**Data extract**:
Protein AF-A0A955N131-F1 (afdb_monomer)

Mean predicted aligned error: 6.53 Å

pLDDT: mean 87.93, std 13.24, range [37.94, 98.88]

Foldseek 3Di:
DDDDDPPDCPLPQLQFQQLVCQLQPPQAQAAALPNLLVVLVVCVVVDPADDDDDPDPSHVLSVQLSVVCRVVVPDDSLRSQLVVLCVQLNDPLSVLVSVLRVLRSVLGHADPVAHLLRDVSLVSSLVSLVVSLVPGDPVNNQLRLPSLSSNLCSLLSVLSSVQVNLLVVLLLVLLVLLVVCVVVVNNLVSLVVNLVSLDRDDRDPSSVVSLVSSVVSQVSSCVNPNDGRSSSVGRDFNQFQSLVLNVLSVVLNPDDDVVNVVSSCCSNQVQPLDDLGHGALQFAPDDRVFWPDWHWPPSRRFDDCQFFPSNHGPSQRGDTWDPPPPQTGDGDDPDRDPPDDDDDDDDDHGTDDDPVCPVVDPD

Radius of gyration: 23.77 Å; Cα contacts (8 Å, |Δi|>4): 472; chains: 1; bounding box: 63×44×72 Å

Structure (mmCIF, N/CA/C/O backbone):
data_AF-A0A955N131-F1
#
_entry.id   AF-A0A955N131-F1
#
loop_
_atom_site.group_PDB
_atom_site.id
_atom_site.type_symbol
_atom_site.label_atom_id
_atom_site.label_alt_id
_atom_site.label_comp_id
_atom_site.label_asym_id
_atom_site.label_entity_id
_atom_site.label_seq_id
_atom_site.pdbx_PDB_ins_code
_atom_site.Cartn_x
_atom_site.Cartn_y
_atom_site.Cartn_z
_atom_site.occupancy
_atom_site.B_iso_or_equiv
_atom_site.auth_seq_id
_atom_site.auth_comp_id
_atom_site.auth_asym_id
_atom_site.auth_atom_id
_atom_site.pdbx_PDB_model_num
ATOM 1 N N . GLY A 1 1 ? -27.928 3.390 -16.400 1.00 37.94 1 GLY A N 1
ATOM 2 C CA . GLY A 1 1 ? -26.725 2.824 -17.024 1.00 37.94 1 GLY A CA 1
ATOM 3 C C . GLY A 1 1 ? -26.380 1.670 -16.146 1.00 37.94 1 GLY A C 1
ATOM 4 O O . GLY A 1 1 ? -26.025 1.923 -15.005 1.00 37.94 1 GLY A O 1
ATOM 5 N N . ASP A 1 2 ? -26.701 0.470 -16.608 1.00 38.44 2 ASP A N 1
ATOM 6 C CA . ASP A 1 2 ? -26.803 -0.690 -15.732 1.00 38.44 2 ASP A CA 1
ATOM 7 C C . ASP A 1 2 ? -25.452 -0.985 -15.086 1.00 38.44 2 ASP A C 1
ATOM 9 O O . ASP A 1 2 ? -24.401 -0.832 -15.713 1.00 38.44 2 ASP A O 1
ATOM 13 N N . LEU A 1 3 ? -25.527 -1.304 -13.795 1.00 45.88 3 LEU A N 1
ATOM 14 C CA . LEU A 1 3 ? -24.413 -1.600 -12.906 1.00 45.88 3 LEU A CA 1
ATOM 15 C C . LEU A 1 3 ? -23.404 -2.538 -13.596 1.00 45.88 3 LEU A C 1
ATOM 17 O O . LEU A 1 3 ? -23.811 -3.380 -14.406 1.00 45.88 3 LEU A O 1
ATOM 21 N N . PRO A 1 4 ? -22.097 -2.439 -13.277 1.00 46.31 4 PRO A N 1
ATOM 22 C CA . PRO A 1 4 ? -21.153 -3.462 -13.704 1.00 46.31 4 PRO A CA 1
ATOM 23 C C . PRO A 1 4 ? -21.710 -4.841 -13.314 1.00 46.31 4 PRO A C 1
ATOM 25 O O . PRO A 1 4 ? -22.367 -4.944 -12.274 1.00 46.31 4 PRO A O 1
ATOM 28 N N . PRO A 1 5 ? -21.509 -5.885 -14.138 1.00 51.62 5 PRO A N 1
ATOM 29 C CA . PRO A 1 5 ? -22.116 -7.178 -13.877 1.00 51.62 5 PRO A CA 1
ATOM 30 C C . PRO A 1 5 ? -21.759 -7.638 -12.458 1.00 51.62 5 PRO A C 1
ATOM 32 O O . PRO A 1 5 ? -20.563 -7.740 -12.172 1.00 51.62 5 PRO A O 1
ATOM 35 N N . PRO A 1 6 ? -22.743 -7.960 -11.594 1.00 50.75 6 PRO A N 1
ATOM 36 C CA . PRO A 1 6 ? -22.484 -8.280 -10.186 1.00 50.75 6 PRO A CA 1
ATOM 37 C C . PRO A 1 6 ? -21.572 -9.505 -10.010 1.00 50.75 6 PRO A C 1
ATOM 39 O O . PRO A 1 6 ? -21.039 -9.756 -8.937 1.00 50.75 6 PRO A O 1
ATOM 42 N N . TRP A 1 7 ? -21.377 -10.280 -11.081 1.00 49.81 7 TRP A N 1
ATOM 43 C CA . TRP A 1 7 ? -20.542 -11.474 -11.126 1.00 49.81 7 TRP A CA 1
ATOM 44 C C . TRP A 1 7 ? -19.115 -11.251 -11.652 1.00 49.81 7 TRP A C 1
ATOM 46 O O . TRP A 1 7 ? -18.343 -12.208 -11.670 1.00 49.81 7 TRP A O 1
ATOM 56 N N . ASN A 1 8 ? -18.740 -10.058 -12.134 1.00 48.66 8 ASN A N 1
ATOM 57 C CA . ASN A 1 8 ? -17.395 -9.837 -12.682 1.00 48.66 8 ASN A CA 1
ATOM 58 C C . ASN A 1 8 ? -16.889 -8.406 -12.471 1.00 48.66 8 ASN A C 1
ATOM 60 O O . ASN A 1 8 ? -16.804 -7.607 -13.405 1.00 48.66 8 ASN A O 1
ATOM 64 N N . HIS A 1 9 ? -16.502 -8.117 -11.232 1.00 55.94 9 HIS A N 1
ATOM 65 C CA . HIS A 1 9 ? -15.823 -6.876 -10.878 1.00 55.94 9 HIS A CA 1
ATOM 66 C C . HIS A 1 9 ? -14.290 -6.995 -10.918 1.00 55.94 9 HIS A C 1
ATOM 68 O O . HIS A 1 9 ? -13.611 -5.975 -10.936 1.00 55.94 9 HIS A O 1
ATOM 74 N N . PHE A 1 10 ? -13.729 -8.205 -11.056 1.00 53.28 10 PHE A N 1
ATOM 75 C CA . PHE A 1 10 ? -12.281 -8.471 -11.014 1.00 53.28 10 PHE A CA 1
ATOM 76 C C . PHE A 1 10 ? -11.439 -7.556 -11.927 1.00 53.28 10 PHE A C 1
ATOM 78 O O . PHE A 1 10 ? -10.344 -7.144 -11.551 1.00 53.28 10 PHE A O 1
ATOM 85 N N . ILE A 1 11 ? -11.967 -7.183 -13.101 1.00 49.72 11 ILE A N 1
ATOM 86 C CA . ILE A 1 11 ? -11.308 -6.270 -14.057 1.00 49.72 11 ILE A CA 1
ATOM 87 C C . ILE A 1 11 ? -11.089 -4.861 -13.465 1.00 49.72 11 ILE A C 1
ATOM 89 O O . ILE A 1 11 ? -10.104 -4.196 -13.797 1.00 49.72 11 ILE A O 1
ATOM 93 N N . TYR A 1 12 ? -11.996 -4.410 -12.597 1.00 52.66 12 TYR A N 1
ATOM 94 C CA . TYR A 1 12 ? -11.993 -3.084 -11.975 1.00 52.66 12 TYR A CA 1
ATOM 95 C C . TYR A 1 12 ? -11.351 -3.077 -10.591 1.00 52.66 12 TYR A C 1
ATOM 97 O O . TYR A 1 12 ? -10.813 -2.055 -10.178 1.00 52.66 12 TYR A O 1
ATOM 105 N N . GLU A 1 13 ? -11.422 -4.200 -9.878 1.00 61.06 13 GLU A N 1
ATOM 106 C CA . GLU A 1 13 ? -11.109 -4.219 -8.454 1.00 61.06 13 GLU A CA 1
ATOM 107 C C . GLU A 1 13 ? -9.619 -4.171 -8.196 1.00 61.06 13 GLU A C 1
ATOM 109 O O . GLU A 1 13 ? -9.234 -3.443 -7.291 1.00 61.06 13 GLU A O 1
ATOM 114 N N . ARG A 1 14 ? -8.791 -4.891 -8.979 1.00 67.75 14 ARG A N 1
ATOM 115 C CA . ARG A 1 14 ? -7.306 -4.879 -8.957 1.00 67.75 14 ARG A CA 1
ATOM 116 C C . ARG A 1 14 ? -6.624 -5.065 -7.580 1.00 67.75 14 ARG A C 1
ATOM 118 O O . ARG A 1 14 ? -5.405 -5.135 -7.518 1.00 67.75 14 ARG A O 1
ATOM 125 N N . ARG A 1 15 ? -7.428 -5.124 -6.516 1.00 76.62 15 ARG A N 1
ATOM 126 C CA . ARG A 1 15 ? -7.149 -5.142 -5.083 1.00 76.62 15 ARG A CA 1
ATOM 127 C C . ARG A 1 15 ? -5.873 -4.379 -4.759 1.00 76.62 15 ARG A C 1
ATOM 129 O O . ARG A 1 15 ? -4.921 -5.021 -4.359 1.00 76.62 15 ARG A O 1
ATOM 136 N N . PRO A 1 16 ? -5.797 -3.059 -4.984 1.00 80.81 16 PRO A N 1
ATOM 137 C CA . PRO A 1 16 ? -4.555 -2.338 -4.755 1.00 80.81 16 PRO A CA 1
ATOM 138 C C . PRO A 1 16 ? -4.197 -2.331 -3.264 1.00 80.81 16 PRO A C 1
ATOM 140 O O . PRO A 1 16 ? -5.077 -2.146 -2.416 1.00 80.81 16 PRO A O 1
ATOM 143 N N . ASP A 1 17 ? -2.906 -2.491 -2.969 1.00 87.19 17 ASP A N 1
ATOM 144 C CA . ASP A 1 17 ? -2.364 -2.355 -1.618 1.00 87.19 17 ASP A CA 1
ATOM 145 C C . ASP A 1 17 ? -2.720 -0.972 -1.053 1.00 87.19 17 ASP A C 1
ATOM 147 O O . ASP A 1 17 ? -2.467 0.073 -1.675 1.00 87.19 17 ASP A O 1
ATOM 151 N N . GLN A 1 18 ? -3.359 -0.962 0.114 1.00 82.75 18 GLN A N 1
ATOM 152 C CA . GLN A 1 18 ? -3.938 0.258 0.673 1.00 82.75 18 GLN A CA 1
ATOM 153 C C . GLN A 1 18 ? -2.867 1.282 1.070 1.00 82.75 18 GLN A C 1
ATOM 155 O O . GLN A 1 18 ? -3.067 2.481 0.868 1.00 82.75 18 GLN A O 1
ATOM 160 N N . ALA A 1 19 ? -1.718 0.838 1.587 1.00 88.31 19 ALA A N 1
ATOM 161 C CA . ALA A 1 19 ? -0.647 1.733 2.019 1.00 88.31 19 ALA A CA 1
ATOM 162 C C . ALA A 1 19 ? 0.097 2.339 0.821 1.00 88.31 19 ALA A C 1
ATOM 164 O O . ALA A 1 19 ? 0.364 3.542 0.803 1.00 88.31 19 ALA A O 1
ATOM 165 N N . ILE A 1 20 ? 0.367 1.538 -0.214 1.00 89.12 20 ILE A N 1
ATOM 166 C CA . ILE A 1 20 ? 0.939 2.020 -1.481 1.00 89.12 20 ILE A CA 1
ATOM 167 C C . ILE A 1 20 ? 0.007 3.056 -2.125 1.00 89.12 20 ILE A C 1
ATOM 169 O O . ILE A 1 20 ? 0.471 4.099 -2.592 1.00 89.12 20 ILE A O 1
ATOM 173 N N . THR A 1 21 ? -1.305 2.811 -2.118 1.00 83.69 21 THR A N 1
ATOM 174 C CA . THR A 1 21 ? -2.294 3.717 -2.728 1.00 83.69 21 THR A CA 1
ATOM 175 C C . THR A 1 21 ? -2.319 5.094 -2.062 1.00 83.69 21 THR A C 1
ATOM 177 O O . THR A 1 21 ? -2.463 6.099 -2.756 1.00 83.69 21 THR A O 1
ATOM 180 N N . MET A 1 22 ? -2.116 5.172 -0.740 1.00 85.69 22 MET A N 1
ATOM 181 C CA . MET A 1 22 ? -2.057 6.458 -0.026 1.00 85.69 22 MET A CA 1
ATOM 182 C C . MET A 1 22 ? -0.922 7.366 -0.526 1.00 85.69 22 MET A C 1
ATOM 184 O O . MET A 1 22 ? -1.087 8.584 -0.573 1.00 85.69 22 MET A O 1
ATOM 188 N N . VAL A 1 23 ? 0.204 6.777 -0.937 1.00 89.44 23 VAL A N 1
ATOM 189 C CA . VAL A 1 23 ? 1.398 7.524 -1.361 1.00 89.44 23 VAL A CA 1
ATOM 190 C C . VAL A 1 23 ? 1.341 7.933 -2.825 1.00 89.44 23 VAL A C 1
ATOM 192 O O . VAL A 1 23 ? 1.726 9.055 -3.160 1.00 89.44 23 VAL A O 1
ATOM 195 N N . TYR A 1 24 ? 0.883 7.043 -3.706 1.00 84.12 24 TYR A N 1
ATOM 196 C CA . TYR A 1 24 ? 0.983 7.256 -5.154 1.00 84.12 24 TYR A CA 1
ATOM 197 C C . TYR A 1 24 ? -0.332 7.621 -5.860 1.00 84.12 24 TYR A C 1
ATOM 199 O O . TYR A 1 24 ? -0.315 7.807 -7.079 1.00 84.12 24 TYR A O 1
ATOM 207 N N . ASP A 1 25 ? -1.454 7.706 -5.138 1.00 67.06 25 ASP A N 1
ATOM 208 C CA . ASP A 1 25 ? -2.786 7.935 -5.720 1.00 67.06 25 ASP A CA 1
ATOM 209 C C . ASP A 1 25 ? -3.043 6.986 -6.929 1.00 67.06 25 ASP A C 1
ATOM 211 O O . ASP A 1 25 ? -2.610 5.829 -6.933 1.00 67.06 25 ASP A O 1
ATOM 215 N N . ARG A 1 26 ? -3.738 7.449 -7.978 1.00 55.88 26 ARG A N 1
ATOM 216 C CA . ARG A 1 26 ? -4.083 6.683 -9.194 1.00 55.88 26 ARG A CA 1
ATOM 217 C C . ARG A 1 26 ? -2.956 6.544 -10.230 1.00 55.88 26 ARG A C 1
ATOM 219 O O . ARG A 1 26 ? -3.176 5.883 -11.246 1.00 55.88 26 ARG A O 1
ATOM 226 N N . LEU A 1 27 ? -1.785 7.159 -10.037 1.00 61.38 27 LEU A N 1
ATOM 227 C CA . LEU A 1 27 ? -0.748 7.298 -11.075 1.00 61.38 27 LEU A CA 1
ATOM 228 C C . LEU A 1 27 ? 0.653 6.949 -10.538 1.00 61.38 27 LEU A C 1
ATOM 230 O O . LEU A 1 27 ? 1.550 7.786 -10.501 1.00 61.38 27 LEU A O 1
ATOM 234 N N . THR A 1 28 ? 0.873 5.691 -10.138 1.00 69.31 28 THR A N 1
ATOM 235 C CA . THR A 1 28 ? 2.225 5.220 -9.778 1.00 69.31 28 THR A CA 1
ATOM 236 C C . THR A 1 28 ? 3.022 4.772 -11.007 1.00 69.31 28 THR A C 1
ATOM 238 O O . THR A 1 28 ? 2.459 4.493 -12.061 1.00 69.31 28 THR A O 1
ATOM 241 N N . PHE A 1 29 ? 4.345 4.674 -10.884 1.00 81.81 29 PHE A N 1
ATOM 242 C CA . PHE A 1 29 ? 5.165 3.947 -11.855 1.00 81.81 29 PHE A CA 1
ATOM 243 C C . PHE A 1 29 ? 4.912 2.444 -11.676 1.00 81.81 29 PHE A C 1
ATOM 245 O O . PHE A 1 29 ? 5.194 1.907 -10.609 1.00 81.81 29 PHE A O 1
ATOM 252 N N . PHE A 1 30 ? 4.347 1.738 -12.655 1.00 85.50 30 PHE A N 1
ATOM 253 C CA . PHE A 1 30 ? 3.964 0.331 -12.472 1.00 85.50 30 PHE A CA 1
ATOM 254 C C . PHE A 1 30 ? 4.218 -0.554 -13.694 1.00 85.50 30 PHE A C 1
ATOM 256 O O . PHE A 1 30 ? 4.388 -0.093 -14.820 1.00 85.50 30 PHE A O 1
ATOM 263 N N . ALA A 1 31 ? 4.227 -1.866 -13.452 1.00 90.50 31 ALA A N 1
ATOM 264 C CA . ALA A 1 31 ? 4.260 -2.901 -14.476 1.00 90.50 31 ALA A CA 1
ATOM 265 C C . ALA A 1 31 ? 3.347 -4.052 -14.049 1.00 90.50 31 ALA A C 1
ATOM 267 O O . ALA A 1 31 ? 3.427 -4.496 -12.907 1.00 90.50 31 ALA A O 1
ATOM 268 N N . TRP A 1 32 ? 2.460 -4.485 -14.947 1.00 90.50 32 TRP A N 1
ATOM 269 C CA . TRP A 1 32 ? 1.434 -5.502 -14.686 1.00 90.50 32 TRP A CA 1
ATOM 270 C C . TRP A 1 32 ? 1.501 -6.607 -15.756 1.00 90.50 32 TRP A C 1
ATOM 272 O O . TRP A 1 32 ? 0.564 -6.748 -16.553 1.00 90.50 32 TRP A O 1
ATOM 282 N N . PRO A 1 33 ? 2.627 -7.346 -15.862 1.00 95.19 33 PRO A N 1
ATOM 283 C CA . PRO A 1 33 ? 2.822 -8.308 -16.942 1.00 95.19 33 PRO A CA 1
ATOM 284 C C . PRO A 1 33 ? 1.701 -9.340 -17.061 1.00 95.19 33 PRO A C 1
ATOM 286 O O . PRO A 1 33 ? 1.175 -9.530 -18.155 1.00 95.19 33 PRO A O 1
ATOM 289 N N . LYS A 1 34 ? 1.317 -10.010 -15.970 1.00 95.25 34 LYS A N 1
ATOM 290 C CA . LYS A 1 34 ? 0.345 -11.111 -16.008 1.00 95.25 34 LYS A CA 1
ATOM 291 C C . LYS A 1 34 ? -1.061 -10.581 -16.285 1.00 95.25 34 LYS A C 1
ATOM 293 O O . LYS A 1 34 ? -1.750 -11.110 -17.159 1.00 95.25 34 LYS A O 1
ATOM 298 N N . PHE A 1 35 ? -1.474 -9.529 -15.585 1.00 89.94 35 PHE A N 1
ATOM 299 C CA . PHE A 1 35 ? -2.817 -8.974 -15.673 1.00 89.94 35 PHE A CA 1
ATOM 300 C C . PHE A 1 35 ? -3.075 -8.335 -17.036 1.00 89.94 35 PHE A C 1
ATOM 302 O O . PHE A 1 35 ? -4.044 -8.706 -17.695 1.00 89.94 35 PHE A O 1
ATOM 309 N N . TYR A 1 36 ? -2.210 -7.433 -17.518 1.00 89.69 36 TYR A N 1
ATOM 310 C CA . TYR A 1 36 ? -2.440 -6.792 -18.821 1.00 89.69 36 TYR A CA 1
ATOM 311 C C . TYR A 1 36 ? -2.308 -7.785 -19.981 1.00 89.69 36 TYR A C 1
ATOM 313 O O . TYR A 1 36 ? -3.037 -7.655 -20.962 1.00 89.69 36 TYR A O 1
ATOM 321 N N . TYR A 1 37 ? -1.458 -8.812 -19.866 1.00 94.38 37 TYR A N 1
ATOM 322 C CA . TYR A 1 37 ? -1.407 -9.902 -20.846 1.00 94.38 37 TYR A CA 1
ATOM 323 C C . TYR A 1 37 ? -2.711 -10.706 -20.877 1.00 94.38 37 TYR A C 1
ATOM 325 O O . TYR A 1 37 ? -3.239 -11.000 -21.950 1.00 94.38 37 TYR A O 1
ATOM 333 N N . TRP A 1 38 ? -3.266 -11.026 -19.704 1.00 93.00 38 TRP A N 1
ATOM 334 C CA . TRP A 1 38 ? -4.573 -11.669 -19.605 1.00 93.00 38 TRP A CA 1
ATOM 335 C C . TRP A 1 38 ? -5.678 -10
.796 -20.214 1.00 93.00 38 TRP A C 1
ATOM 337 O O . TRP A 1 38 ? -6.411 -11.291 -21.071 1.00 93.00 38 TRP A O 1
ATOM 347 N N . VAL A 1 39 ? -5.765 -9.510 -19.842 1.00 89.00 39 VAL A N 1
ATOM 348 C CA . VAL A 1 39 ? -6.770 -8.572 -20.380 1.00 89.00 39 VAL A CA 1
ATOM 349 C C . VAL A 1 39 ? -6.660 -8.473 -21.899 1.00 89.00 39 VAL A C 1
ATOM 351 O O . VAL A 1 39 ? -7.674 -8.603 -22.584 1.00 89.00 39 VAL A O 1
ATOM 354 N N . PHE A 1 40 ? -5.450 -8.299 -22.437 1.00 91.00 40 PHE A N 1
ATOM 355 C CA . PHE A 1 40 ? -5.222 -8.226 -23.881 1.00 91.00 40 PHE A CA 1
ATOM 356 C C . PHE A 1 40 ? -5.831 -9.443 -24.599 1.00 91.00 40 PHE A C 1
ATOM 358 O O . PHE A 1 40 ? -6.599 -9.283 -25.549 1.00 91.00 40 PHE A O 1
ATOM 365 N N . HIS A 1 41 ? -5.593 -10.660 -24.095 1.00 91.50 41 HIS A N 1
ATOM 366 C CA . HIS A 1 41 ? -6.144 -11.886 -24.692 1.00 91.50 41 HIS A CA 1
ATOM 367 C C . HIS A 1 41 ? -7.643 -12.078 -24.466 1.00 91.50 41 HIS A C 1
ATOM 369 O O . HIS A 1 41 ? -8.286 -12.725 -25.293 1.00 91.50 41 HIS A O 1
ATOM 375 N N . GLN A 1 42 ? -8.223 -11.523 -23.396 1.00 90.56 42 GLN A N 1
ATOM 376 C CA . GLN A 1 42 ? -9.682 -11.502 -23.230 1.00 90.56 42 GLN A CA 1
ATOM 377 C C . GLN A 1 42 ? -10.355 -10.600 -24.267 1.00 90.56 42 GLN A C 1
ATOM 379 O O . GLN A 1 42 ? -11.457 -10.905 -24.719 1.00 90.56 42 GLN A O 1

**Activity**:
An exact restatement of the lines from the one with "ATOM 367 C C" through the last line of the data is the only acceptable answer.

**Your solution**:
ATOM 367 C C . HIS A 1 41 ? -7.643 -12.078 -24.466 1.00 91.50 41 HIS A C 1
ATOM 369 O O . HIS A 1 41 ? -8.286 -12.725 -25.293 1.00 91.50 41 HIS A O 1
ATOM 375 N N . GLN A 1 42 ? -8.223 -11.523 -23.396 1.00 90.56 42 GLN A N 1
ATOM 376 C CA . GLN A 1 42 ? -9.682 -11.502 -23.230 1.00 90.56 42 GLN A CA 1
ATOM 377 C C . GLN A 1 42 ? -10.355 -10.600 -24.267 1.00 90.56 42 GLN A C 1
ATOM 379 O O . GLN A 1 42 ? -11.457 -10.905 -24.719 1.00 90.56 42 GLN A O 1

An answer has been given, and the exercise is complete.